* _Working data_
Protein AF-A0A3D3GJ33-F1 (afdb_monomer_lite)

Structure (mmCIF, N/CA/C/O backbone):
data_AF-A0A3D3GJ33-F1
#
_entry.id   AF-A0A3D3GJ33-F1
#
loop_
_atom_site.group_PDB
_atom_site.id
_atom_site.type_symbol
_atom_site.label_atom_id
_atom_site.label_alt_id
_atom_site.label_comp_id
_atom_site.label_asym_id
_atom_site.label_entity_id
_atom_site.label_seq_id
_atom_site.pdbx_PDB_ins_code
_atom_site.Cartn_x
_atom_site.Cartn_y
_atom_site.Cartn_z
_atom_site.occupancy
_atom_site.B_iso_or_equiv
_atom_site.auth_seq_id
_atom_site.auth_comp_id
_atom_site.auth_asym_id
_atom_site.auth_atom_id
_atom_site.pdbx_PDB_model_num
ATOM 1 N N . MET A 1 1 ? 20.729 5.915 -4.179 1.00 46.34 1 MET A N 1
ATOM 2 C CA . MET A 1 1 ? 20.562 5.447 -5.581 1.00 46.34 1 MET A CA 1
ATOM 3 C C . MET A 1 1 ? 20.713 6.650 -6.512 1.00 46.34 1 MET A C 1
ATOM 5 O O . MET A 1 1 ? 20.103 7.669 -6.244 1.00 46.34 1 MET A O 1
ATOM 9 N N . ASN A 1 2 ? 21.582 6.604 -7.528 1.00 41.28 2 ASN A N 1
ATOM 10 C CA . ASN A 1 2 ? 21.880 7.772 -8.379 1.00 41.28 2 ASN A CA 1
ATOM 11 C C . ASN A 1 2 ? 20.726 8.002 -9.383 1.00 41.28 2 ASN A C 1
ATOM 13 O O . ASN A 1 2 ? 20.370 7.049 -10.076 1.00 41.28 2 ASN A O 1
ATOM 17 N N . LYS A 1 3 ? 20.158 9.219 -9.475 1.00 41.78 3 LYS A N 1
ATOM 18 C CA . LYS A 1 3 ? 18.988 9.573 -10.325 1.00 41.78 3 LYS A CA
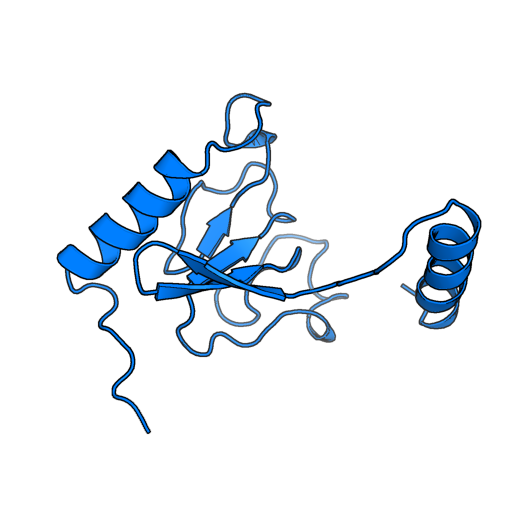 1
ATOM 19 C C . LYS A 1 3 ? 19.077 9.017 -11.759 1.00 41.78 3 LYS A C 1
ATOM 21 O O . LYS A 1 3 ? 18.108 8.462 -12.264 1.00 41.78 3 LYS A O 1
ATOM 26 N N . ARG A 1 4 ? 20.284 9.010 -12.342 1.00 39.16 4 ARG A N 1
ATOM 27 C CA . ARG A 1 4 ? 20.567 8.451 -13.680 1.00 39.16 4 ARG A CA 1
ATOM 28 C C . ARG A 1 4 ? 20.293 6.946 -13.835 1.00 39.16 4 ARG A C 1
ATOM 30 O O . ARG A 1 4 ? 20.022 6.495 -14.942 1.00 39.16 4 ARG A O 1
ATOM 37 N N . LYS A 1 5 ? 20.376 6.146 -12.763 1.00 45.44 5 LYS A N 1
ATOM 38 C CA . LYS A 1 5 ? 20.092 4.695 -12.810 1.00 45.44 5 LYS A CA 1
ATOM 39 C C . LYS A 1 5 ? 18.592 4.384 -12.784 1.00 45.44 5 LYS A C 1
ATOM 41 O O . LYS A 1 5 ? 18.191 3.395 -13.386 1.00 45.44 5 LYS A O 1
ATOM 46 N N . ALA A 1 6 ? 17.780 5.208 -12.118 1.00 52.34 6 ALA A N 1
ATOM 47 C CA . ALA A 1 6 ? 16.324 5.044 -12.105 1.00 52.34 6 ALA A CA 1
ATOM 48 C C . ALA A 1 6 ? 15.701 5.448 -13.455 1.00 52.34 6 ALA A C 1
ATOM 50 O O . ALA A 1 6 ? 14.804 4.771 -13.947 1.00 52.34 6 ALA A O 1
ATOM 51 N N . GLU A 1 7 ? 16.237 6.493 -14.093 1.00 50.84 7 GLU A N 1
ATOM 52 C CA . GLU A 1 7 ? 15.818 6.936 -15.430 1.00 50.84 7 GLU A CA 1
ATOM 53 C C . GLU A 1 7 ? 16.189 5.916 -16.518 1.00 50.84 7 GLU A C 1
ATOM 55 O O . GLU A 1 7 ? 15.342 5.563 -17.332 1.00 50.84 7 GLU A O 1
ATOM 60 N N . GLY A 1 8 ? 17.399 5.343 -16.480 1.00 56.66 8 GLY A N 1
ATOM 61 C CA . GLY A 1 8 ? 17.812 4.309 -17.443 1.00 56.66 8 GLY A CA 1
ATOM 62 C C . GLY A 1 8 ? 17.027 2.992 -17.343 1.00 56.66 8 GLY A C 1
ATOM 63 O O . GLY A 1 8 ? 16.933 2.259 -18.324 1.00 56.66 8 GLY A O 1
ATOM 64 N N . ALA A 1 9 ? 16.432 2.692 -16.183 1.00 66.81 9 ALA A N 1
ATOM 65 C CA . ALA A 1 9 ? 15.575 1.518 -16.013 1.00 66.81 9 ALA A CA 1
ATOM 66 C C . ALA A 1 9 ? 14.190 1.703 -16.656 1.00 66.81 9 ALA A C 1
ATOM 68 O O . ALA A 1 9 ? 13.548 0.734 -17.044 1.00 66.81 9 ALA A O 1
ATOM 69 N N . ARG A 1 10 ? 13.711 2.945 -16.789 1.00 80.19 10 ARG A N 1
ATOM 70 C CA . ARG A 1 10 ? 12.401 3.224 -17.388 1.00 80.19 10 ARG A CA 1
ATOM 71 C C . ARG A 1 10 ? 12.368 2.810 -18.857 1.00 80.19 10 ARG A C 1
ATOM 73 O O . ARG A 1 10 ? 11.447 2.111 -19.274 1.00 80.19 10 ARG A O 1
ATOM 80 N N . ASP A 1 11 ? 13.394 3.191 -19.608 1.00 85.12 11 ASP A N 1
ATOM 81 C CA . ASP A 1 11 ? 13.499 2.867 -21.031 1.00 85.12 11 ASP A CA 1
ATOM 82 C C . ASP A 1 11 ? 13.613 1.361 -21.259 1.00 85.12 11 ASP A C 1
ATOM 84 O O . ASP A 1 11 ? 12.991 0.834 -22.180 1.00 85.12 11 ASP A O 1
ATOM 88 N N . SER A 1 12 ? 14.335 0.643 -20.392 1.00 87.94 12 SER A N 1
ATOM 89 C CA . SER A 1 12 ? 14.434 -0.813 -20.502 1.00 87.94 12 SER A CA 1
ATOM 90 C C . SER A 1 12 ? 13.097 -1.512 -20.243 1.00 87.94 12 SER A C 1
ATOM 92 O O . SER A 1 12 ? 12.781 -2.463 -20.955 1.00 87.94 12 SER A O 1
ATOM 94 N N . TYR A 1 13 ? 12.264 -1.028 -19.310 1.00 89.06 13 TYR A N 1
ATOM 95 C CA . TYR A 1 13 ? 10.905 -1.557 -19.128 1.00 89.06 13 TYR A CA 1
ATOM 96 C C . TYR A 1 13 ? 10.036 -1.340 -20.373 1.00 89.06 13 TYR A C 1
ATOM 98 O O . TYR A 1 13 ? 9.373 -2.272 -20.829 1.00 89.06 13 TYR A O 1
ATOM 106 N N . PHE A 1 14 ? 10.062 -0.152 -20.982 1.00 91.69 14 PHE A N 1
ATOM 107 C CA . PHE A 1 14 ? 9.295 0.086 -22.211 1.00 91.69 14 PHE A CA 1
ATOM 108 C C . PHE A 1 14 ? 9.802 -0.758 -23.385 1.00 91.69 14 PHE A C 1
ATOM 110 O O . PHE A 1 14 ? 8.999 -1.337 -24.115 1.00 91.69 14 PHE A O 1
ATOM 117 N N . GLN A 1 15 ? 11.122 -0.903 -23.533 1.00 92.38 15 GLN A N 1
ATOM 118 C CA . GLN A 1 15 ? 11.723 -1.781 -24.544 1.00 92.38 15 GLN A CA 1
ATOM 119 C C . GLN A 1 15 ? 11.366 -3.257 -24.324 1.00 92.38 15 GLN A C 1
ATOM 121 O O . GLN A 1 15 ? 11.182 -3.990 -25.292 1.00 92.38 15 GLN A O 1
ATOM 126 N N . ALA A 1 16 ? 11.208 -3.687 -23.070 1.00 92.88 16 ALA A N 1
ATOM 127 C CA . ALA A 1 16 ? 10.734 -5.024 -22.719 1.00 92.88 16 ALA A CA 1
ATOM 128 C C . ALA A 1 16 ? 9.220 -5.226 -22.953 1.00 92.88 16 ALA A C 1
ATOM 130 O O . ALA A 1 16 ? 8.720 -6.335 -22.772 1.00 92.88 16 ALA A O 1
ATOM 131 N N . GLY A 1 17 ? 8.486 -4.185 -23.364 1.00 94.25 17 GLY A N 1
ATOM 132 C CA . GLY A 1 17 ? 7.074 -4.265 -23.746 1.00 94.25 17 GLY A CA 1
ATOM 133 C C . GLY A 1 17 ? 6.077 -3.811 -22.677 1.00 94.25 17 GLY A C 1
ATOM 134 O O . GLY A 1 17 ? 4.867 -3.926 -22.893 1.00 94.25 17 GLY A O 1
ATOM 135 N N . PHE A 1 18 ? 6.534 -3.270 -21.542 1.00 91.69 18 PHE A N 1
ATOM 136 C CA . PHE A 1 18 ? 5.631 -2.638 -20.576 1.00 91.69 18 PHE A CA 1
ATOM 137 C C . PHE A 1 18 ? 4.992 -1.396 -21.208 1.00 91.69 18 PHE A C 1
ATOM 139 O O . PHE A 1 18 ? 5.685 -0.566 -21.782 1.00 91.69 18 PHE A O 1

* * *

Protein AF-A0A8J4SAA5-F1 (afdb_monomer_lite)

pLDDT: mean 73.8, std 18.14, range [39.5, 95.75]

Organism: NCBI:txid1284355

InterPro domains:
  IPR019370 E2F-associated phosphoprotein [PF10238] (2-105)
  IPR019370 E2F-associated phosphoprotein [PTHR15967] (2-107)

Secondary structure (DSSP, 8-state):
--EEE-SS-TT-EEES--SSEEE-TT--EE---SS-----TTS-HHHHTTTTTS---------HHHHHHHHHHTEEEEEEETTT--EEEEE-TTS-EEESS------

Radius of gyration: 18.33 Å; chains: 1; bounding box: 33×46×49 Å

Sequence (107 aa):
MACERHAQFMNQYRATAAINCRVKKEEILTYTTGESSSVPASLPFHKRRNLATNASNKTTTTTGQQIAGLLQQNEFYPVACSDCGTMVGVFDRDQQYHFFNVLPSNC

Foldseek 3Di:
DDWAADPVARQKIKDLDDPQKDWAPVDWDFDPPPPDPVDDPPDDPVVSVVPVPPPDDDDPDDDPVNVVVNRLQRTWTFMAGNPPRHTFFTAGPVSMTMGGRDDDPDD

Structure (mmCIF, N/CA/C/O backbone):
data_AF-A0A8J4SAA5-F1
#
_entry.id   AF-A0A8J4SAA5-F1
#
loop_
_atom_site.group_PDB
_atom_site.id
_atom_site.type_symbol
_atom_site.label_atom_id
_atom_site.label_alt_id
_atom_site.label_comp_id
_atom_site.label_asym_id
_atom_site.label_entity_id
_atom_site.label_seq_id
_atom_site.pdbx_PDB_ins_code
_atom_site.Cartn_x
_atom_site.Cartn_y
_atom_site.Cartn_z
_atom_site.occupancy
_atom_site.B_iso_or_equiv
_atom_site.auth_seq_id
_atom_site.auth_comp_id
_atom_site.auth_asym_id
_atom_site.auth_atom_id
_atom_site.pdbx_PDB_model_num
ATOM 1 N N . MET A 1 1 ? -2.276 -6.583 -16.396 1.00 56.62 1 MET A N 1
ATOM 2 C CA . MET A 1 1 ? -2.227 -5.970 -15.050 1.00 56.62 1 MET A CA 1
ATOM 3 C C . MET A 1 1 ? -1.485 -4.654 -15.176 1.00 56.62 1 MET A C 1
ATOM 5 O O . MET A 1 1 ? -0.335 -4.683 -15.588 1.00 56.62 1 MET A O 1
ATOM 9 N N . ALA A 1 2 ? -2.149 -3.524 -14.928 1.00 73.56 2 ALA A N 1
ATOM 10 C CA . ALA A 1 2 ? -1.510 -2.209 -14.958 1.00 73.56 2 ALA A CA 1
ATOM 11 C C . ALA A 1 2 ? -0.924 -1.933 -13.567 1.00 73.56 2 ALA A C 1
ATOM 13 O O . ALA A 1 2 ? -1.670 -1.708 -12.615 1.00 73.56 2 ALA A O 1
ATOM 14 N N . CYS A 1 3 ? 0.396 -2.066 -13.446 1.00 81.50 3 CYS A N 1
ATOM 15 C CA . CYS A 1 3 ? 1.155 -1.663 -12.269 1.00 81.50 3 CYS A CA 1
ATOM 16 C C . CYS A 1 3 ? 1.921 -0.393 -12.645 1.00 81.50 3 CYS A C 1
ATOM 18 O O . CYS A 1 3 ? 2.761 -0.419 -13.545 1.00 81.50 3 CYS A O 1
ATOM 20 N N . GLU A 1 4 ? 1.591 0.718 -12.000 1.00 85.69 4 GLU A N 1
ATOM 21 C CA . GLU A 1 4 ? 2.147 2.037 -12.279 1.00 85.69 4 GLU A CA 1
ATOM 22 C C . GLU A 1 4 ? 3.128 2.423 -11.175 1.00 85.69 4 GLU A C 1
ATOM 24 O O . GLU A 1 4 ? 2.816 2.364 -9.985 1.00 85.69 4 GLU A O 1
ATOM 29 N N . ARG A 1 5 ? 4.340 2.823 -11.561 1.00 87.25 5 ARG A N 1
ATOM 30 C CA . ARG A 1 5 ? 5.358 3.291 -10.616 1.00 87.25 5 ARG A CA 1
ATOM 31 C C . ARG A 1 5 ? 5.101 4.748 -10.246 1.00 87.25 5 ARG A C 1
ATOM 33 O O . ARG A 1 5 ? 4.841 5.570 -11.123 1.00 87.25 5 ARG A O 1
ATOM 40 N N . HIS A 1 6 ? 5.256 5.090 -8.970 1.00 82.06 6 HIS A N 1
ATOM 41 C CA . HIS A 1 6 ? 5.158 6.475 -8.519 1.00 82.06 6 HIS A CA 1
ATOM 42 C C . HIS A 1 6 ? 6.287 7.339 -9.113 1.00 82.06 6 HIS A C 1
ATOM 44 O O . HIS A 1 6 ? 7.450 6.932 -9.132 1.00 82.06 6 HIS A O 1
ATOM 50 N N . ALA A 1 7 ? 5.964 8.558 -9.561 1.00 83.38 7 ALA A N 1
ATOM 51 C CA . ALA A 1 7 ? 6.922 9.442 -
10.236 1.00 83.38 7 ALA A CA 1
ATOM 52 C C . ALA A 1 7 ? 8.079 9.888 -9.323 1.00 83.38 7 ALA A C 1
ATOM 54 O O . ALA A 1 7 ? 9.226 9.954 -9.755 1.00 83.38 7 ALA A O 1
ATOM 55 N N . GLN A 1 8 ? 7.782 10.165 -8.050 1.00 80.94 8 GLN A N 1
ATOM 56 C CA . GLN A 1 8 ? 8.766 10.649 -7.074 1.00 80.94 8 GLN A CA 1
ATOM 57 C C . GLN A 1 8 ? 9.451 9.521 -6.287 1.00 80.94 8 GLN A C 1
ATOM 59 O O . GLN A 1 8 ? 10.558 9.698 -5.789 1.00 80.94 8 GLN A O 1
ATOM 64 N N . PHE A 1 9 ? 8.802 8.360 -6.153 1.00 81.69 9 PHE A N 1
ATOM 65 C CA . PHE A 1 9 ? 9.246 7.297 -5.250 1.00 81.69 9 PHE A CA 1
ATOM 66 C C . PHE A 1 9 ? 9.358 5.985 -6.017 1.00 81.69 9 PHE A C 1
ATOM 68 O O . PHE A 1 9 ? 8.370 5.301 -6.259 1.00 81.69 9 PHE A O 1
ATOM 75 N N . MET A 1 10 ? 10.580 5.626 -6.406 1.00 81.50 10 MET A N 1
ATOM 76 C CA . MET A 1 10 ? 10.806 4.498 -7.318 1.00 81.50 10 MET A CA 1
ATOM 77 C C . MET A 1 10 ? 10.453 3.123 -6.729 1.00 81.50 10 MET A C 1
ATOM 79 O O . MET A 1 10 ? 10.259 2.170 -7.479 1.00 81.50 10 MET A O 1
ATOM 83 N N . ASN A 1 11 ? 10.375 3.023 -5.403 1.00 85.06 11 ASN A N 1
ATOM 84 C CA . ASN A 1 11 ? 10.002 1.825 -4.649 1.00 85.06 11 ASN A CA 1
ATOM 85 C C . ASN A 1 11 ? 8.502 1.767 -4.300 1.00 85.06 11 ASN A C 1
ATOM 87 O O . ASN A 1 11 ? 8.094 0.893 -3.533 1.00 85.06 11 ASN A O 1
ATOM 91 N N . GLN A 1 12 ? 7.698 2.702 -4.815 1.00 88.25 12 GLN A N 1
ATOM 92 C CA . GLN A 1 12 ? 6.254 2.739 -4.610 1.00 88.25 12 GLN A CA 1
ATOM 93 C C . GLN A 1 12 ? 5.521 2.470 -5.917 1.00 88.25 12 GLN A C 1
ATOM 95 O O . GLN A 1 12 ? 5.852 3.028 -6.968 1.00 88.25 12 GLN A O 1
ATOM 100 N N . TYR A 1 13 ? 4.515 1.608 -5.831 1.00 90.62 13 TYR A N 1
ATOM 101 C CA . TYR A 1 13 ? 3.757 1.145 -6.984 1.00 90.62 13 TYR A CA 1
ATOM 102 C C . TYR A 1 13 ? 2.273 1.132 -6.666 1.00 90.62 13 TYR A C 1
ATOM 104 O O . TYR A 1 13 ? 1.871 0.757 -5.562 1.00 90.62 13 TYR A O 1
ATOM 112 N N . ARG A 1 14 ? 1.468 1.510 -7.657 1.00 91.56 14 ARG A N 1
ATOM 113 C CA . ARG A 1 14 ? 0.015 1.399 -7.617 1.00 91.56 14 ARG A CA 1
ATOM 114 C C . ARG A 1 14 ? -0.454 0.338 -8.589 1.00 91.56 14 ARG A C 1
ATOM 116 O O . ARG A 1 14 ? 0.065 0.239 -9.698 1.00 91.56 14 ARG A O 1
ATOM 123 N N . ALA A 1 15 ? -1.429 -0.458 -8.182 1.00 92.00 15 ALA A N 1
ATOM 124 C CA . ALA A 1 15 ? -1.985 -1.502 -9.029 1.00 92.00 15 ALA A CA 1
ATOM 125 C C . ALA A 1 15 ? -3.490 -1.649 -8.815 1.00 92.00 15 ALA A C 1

* _Problem description_
Above are the records. Copy the lines beginning at the one that has "ATOM 100 N N" and ending with the one that has "ATOM 112 N N", unchanged.

* _Your solution_
ATOM 100 N N . TYR A 1 13 ? 4.515 1.608 -5.831 1.00 90.62 13 TYR A N 1
ATOM 101 C CA . TYR A 1 13 ? 3.757 1.145 -6.984 1.00 90.62 13 TYR A CA 1
ATOM 102 C C . TYR A 1 13 ? 2.273 1.132 -6.666 1.00 90.62 13 TYR A C 1
ATOM 104 O O . TYR A 1 13 ? 1.871 0.757 -5.562 1.00 90.62 13 TYR A O 1
ATOM 112 N N . ARG A 1 14 ? 1.468 1.510 -7.657 1.00 91.56 14 ARG A N 1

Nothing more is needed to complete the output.